**GOAL OF THE EXERCISE**
Among the lines below, restate word for word only those from the line with "ATOM 40 N N" through the line with "ATOM 71 N N", with both end lines kept.

**DATA FOR ANALYSIS**
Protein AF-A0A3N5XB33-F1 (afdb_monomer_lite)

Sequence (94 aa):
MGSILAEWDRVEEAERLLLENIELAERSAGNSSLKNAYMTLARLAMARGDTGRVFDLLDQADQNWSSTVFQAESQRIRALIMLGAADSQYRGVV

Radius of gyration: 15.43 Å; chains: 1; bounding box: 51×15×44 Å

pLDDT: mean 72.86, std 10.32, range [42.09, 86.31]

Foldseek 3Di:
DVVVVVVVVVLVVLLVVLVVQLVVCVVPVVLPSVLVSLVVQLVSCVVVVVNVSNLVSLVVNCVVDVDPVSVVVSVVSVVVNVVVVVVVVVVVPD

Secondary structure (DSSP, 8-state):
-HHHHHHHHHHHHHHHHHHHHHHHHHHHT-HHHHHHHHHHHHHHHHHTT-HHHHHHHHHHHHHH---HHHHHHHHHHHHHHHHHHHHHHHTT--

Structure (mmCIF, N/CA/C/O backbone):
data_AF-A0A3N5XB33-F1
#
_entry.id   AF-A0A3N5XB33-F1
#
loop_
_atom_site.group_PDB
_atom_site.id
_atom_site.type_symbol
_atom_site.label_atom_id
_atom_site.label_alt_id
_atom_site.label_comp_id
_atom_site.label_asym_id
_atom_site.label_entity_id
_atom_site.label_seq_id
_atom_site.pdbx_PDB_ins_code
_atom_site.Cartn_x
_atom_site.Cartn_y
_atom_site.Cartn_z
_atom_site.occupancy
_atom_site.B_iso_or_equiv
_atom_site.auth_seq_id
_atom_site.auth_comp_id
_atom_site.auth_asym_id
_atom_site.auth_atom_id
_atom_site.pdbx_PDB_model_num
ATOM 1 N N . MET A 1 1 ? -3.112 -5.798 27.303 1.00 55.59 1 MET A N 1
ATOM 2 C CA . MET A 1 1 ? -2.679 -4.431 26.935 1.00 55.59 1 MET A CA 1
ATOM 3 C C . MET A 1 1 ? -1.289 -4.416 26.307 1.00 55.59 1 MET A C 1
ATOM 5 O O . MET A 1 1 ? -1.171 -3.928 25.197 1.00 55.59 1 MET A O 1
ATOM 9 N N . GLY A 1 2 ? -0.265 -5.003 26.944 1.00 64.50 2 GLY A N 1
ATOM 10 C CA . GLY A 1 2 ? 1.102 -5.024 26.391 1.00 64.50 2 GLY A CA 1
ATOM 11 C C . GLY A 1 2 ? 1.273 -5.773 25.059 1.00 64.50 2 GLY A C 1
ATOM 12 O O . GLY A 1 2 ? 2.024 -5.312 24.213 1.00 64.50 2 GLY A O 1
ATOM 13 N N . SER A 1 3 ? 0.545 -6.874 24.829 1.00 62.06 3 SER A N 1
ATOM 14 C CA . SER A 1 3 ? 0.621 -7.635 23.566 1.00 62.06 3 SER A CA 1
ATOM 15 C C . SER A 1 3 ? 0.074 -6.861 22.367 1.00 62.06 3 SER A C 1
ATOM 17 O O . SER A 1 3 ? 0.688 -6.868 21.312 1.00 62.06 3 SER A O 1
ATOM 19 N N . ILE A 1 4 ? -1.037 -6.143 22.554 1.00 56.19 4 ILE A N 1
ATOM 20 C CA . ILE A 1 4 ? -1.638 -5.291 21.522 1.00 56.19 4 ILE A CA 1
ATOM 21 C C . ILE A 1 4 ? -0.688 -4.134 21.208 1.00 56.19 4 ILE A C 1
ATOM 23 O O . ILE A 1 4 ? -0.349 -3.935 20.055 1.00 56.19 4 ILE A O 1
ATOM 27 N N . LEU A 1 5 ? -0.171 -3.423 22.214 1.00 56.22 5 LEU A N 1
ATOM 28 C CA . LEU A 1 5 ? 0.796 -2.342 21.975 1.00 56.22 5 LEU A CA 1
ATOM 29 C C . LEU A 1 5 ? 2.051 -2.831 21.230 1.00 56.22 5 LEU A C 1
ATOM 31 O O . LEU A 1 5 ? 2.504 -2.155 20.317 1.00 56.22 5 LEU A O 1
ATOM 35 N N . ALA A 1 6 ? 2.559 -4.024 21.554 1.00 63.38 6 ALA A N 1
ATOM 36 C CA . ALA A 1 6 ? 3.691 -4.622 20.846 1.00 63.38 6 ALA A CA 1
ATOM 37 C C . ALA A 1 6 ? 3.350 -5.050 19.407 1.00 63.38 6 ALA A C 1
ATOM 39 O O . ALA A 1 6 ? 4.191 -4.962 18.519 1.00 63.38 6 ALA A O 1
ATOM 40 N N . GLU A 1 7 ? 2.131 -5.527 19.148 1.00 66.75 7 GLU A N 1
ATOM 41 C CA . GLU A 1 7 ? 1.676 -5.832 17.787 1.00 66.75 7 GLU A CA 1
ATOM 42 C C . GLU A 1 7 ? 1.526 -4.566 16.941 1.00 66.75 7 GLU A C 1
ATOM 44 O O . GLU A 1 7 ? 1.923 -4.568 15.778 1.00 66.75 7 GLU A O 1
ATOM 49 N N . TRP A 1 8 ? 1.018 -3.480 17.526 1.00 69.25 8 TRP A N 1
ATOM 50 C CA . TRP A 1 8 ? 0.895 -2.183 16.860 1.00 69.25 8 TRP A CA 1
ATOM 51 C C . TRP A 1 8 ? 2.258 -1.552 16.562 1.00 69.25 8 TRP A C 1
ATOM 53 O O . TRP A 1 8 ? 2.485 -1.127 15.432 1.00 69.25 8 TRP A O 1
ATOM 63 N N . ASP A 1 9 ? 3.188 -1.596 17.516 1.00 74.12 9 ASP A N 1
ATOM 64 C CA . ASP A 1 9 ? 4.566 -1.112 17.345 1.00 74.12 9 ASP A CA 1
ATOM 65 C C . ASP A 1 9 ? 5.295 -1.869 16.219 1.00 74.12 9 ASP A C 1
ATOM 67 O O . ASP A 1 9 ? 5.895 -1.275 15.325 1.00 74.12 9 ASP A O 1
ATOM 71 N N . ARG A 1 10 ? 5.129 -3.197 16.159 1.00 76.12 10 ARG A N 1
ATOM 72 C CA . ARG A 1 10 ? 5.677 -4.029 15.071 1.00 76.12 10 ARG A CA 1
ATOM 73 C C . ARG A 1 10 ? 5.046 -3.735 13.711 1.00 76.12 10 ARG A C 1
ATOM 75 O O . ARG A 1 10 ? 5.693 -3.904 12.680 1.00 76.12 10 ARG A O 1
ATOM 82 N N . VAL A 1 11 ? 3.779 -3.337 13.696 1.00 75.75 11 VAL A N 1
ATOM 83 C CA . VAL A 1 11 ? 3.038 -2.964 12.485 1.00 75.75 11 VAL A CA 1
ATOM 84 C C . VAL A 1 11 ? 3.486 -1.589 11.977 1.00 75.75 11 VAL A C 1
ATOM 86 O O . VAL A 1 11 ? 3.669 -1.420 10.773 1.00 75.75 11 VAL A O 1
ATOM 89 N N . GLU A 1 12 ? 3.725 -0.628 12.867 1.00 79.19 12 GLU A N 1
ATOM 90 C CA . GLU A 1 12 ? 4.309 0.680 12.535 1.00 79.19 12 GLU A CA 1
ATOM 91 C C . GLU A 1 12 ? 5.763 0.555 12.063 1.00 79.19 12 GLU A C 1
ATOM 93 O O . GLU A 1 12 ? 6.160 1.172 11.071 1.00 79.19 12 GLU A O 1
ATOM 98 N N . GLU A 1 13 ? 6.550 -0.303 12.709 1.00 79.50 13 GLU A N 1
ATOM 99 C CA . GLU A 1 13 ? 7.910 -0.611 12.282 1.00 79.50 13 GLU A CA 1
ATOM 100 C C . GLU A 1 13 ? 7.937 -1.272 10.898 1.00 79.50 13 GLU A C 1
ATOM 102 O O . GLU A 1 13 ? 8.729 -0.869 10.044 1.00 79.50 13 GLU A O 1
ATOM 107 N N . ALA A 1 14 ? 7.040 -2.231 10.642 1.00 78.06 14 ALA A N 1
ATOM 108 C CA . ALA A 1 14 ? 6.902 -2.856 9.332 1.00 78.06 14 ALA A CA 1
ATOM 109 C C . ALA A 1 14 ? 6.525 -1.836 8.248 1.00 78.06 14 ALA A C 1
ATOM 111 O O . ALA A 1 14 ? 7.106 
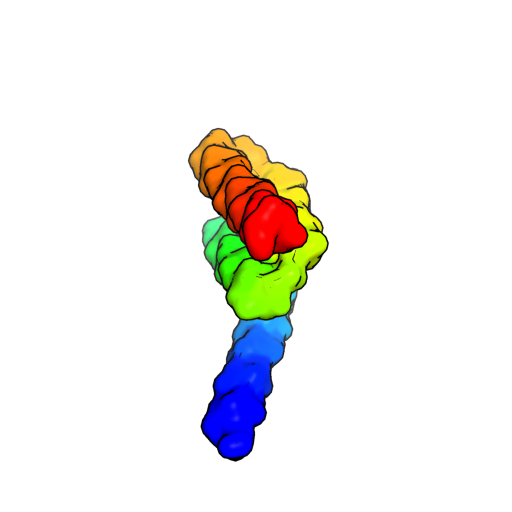-1.860 7.166 1.00 78.06 14 ALA A O 1
ATOM 112 N N . GLU A 1 15 ? 5.599 -0.914 8.530 1.00 80.50 15 GLU A N 1
ATOM 113 C CA . GLU A 1 15 ? 5.244 0.166 7.602 1.00 80.50 15 GLU A CA 1
ATOM 114 C C . GLU A 1 15 ? 6.452 1.047 7.270 1.00 80.50 15 GLU A C 1
ATOM 116 O O . GLU A 1 15 ? 6.736 1.290 6.097 1.00 80.50 15 GLU A O 1
ATOM 121 N N . ARG A 1 16 ? 7.199 1.478 8.289 1.00 83.00 16 ARG A N 1
ATOM 122 C CA . ARG A 1 16 ? 8.390 2.314 8.114 1.00 83.00 16 ARG A CA 1
ATOM 123 C C . ARG A 1 16 ? 9.463 1.618 7.275 1.00 83.00 16 ARG A C 1
ATOM 125 O O . ARG A 1 16 ? 9.982 2.226 6.344 1.00 83.00 16 ARG A O 1
ATOM 132 N N . LEU A 1 17 ? 9.758 0.349 7.562 1.00 81.62 17 LEU A N 1
ATOM 133 C CA . LEU A 1 17 ? 10.740 -0.436 6.805 1.00 81.62 17 LEU A CA 1
ATOM 134 C C . LEU A 1 17 ? 10.313 -0.643 5.346 1.00 81.62 17 LEU A C 1
ATOM 136 O O . LEU A 1 17 ? 11.156 -0.645 4.452 1.00 81.62 17 LEU A O 1
ATOM 140 N N . LEU A 1 18 ? 9.012 -0.806 5.085 1.00 79.50 18 LEU A N 1
ATOM 141 C CA . LEU A 1 18 ? 8.485 -0.930 3.724 1.00 79.50 18 LEU A CA 1
ATOM 142 C C . LEU A 1 18 ? 8.595 0.389 2.952 1.00 79.50 18 LEU A C 1
ATOM 144 O O . LEU A 1 18 ? 8.959 0.359 1.780 1.00 79.50 18 LEU A O 1
ATOM 148 N N . LEU A 1 19 ? 8.335 1.530 3.596 1.00 81.12 19 LEU A N 1
ATOM 149 C CA . LEU A 1 19 ? 8.513 2.856 2.991 1.00 81.12 19 LEU A CA 1
ATOM 150 C C . LEU A 1 19 ? 9.987 3.150 2.680 1.00 81.12 19 LEU A C 1
ATOM 152 O O . LEU A 1 19 ? 10.299 3.623 1.591 1.00 81.12 19 LEU A O 1
ATOM 156 N N . GLU A 1 20 ? 10.899 2.804 3.589 1.00 82.00 20 GLU A N 1
ATOM 157 C CA . GLU A 1 20 ? 12.342 2.933 3.354 1.00 82.00 20 GLU A CA 1
ATOM 158 C C . GLU A 1 20 ? 12.809 2.016 2.212 1.00 82.00 20 GLU A C 1
ATOM 160 O O . GLU A 1 20 ? 13.600 2.418 1.358 1.00 82.00 20 GLU A O 1
ATOM 165 N N . ASN A 1 21 ? 12.276 0.789 2.143 1.00 78.88 21 ASN A N 1
ATOM 166 C CA . ASN A 1 21 ? 12.561 -0.129 1.042 1.00 78.88 21 ASN A CA 1
ATOM 167 C C . ASN A 1 21 ? 12.101 0.442 -0.305 1.00 78.88 21 ASN A C 1
ATOM 169 O O . ASN A 1 21 ? 12.832 0.332 -1.286 1.00 78.88 21 ASN A O 1
ATOM 173 N N . ILE A 1 22 ? 10.926 1.077 -0.339 1.00 78.69 22 ILE A N 1
ATOM 174 C CA . ILE A 1 22 ? 10.409 1.768 -1.524 1.00 78.69 22 ILE A CA 1
ATOM 175 C C . ILE A 1 22 ? 11.368 2.888 -1.938 1.00 78.69 22 ILE A C 1
ATOM 177 O O . ILE A 1 22 ? 11.837 2.878 -3.071 1.00 78.69 22 ILE A O 1
ATOM 181 N N . GLU A 1 23 ? 11.756 3.778 -1.022 1.00 80.38 23 GLU A N 1
ATOM 182 C CA . GLU A 1 23 ? 12.674 4.887 -1.326 1.00 80.38 23 GLU A CA 1
ATOM 183 C C . GLU A 1 23 ? 14.034 4.392 -1.864 1.00 80.38 23 GLU A C 1
ATOM 185 O O . GLU A 1 23 ? 14.595 4.947 -2.814 1.00 80.38 23 GLU A O 1
ATOM 190 N N . LEU A 1 24 ? 14.573 3.309 -1.295 1.00 75.62 24 LEU A N 1
ATOM 191 C CA . LEU A 1 24 ? 15.818 2.682 -1.755 1.00 75.62 24 LEU A CA 1
ATOM 192 C C . LEU A 1 24 ? 15.667 2.002 -3.121 1.00 75.62 24 LEU A C 1
ATOM 194 O O . LEU A 1 24 ? 16.585 2.024 -3.949 1.00 75.62 24 LEU A O 1
ATOM 198 N N . ALA A 1 25 ? 14.529 1.366 -3.364 1.00 72.19 25 ALA A N 1
ATOM 199 C CA . ALA A 1 25 ? 14.274 0.633 -4.590 1.00 72.19 25 ALA A CA 1
ATOM 200 C C . ALA A 1 25 ? 13.942 1.565 -5.768 1.00 72.19 25 ALA A C 1
ATOM 202 O O . ALA A 1 25 ? 14.407 1.302 -6.881 1.00 72.19 25 ALA A O 1
ATOM 203 N N . GLU A 1 26 ? 13.255 2.687 -5.521 1.00 71.12 26 GLU A N 1
ATOM 204 C CA . GLU A 1 26 ? 13.073 3.786 -6.484 1.00 71.12 26 GLU A CA 1
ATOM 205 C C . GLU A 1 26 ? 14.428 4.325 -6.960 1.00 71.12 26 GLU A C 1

**TASK OUTPUT**
ATOM 40 N N . GLU A 1 7 ? 2.131 -5.527 19.148 1.00 66.75 7 GLU A N 1
ATOM 41 C CA . GLU A 1 7 ? 1.676 -5.832 17.787 1.00 66.75 7 GLU A CA 1
ATOM 42 C C . GLU A 1 7 ? 1.526 -4.566 16.941 1.00 66.75 7 GLU A C 1
ATOM 44 O O . GLU A 1 7 ? 1.923 -4.568 15.778 1.00 66.75 7 GLU A O 1
ATOM 49 N N . TRP A 1 8 ? 1.018 -3.480 17.526 1.00 69.25 8 TRP A N 1
ATOM 50 C CA . TRP A 1 8 ? 0.895 -2.183 16.860 1.00 69.25 8 TRP A CA 1
ATOM 51 C C . TRP A 1 8 ? 2.258 -1.552 16.562 1.00 69.25 8 TRP A C 1
ATOM 53 O O . TRP A 1 8 ? 2.485 -1.127 15.432 1.00 69.25 8 TRP A O 1
ATOM 63 N N . ASP A 1 9 ? 3.188 -1.596 17.516 1.00 74.12 9 ASP A N 1
ATOM 64 C CA . ASP A 1 9 ? 4.566 -1.112 17.345 1.00 74.12 9 ASP A CA 1
ATOM 65 C C . ASP A 1 9 ? 5.295 -1.869 16.219 1.00 74.12 9 ASP A C 1
ATOM 67 O O . ASP A 1 9 ? 5.895 -1.275 15.325 1.00 74.12 9 ASP A O 1
ATOM 71 N N . ARG A 1 10 ? 5.129 -3.197 16.159 1.00 76.12 10 ARG A N 1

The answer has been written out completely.